##### Information #####

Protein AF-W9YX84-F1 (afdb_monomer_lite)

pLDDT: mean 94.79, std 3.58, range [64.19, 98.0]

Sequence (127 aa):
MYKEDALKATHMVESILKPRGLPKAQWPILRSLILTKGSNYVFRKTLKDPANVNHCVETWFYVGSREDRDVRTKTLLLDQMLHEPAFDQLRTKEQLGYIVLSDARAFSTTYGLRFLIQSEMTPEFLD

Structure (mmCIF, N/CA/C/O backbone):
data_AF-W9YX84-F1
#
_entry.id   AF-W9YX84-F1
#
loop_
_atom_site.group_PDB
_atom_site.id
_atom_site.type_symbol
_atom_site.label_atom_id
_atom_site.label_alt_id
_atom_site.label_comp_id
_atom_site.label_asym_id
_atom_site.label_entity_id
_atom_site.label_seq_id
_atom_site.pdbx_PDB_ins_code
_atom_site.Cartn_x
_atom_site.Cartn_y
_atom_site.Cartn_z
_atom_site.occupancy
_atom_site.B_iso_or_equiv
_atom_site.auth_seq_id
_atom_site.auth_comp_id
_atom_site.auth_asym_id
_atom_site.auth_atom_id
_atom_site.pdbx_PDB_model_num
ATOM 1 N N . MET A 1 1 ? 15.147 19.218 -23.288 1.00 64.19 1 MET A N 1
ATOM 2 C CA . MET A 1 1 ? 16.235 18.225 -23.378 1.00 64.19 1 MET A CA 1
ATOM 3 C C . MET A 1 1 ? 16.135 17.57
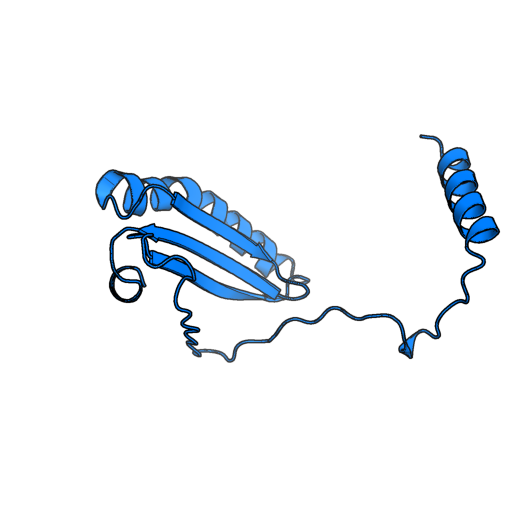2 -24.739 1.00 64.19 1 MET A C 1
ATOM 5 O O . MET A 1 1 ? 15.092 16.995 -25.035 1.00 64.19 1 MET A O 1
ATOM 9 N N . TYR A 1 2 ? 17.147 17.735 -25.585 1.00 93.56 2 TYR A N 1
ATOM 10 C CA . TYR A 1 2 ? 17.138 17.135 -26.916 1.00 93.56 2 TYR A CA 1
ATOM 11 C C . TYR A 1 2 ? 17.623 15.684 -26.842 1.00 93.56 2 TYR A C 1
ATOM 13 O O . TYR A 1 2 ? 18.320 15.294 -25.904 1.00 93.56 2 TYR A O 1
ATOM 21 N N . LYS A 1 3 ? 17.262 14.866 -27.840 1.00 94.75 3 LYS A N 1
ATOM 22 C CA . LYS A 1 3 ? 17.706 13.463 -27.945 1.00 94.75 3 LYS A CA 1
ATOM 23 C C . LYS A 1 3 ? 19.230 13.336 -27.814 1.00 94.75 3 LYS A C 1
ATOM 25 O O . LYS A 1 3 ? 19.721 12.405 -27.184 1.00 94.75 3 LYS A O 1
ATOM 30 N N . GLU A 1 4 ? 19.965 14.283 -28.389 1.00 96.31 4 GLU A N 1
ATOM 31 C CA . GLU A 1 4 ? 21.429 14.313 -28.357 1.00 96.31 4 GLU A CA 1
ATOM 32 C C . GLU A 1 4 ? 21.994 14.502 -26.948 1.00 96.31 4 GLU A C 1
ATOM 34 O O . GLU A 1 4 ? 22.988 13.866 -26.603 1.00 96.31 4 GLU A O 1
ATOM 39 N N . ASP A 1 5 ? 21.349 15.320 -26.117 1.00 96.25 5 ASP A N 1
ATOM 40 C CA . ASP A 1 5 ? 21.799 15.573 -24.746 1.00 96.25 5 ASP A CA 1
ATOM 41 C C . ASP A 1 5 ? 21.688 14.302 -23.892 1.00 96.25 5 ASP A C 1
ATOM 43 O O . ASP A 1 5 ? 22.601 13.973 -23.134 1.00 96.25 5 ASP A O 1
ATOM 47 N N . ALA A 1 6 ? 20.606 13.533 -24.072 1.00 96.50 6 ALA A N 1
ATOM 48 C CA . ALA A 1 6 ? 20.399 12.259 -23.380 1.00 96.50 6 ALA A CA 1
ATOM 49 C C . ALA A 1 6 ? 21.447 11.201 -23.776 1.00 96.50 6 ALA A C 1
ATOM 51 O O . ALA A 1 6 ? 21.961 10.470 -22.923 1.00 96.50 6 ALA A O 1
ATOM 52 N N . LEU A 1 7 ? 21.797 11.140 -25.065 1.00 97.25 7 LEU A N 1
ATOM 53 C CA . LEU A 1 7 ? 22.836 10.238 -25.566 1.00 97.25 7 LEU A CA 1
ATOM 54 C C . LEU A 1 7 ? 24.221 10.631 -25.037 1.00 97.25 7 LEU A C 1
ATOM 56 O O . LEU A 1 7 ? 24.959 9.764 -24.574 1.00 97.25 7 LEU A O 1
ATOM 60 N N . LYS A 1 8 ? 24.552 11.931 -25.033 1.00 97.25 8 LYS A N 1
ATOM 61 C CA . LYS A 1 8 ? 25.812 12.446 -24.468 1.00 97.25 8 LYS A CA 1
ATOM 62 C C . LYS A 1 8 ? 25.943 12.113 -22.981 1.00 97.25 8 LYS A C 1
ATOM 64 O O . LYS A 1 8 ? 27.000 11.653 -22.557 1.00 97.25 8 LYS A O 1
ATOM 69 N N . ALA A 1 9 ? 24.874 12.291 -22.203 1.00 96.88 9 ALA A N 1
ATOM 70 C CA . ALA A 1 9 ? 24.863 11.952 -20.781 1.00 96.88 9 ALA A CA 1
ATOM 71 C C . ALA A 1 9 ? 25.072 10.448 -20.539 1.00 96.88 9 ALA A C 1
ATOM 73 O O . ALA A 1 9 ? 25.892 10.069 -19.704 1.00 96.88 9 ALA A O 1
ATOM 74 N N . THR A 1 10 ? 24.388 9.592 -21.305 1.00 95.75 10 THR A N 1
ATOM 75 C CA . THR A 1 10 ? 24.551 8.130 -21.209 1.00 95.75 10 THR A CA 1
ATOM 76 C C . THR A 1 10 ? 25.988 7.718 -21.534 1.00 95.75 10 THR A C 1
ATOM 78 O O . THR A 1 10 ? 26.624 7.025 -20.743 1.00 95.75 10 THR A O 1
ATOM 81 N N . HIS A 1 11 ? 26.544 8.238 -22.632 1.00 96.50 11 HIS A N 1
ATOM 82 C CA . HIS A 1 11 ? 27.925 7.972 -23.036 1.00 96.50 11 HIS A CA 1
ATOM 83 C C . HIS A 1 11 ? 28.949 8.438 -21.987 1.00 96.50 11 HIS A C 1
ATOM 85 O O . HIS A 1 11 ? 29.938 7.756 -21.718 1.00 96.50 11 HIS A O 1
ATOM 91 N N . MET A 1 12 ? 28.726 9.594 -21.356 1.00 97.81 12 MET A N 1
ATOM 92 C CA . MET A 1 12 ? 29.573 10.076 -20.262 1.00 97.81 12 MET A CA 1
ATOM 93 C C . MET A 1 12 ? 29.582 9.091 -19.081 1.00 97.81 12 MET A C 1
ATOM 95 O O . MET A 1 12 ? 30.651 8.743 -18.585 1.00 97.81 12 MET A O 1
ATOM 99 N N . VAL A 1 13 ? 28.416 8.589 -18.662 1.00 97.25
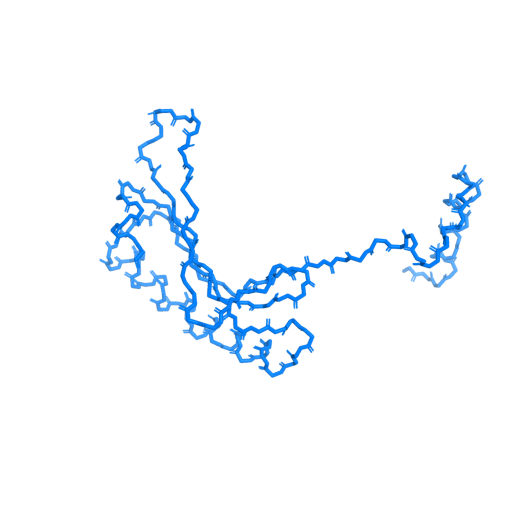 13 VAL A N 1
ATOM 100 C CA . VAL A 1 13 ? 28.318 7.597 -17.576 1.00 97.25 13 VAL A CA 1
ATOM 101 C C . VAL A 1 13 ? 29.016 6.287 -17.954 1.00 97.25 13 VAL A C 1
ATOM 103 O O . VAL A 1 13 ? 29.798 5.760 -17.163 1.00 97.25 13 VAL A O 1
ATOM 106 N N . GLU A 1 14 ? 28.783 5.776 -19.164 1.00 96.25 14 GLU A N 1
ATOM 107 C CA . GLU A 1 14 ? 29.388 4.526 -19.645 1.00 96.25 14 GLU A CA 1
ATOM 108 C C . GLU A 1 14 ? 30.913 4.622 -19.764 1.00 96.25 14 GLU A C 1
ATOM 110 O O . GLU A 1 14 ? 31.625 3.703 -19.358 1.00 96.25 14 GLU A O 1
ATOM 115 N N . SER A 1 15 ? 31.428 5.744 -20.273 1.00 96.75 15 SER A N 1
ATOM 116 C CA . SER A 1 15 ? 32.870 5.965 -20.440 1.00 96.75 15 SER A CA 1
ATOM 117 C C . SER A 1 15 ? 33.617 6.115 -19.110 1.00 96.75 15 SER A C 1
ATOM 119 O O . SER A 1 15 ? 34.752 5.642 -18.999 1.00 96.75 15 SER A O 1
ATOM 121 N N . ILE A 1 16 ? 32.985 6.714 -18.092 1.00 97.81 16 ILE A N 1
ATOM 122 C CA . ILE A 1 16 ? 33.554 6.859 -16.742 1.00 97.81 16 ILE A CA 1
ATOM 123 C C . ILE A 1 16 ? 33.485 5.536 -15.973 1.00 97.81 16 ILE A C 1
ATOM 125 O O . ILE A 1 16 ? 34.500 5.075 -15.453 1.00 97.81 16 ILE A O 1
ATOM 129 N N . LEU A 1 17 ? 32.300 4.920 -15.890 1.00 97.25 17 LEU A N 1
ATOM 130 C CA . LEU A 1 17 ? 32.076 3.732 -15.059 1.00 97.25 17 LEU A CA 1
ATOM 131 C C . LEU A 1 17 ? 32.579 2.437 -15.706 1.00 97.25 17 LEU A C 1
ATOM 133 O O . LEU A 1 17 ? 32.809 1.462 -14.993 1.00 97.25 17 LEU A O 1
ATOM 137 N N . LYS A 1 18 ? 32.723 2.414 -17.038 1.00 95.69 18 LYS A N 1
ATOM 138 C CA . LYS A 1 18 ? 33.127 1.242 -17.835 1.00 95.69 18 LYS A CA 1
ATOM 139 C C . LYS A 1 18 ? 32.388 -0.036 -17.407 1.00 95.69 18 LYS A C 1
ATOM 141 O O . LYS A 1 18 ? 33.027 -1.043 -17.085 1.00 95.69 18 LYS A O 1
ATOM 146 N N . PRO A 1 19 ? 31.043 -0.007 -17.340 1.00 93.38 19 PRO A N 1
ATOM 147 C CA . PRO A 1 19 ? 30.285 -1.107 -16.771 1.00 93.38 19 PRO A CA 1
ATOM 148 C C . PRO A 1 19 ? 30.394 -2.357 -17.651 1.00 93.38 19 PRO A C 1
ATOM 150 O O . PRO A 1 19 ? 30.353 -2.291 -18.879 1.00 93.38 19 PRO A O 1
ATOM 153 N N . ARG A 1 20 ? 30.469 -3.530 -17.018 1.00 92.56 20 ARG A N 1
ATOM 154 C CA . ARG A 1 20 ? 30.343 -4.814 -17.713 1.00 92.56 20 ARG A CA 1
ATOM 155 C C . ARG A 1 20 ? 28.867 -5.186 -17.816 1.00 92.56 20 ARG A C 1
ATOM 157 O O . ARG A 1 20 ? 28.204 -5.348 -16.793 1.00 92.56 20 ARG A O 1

#####

What needs to be done.
Using the entries shown above, reproduce verbatim the lines from the line bearing "ATOM 10 C CA" to the line bearing "ATOM 62 C C", inclusive.

The completed task.
ATOM 10 C CA . TYR A 1 2 ? 17.138 17.135 -26.916 1.00 93.56 2 TYR A CA 1
ATOM 11 C C . TYR A 1 2 ? 17.623 15.684 -26.842 1.00 93.56 2 TYR A C 1
ATOM 13 O O . TYR A 1 2 ? 18.320 15.294 -25.904 1.00 93.56 2 TYR A O 1
ATOM 21 N N . LYS A 1 3 ? 17.262 14.866 -27.840 1.00 94.75 3 LYS A N 1
ATOM 22 C CA . LYS A 1 3 ? 17.706 13.463 -27.945 1.00 94.75 3 LYS A CA 1
ATOM 23 C C . LYS A 1 3 ? 19.230 13.336 -27.814 1.00 94.75 3 LYS A C 1
ATOM 25 O O . LYS A 1 3 ? 19.721 12.405 -27.184 1.00 94.75 3 LYS A O 1
ATOM 30 N N . GLU A 1 4 ? 19.965 14.283 -28.389 1.00 96.31 4 GLU A N 1
ATOM 31 C CA . GLU A 1 4 ? 21.429 14.313 -28.357 1.00 96.31 4 GLU A CA 1
ATOM 32 C C . GLU A 1 4 ? 21.994 14.502 -26.948 1.00 96.31 4 GLU A C 1
ATOM 34 O O . GLU A 1 4 ? 22.988 13.866 -26.603 1.00 96.31 4 GLU A O 1
ATOM 39 N N . ASP A 1 5 ? 21.349 15.320 -26.117 1.00 96.25 5 ASP A N 1
ATOM 40 C CA . ASP A 1 5 ? 21.799 15.573 -24.746 1.00 96.25 5 ASP A CA 1
ATOM 41 C C . ASP A 1 5 ? 21.688 14.302 -23.892 1.00 96.25 5 ASP A C 1
ATOM 43 O O . ASP A 1 5 ? 22.601 13.973 -23.134 1.00 96.25 5 ASP A O 1
ATOM 47 N N . ALA A 1 6 ? 20.606 13.533 -24.072 1.00 96.50 6 ALA A N 1
ATOM 48 C CA . ALA A 1 6 ? 20.399 12.259 -23.380 1.00 96.50 6 ALA A CA 1
ATOM 49 C C . ALA A 1 6 ? 21.447 11.201 -23.776 1.00 96.50 6 ALA A C 1
ATOM 51 O O . ALA A 1 6 ? 21.961 10.470 -22.923 1.00 96.50 6 ALA A O 1
ATOM 52 N N . LEU A 1 7 ? 21.797 11.140 -25.065 1.00 97.25 7 LEU A N 1
ATOM 53 C CA . LEU A 1 7 ? 22.836 10.238 -25.566 1.00 97.25 7 LEU A CA 1
ATOM 54 C C . LEU A 1 7 ? 24.221 10.631 -25.037 1.00 97.25 7 LEU A C 1
ATOM 56 O O . LEU A 1 7 ? 24.959 9.764 -24.574 1.00 97.25 7 LEU A O 1
ATOM 60 N N . LYS A 1 8 ? 24.552 11.931 -25.033 1.00 97.25 8 LYS A N 1
ATOM 61 C CA . LYS A 1 8 ? 25.812 12.446 -24.468 1.00 97.25 8 LYS A CA 1
ATOM 62 C C . LYS A 1 8 ? 25.943 12.113 -22.981 1.00 97.25 8 LYS A C 1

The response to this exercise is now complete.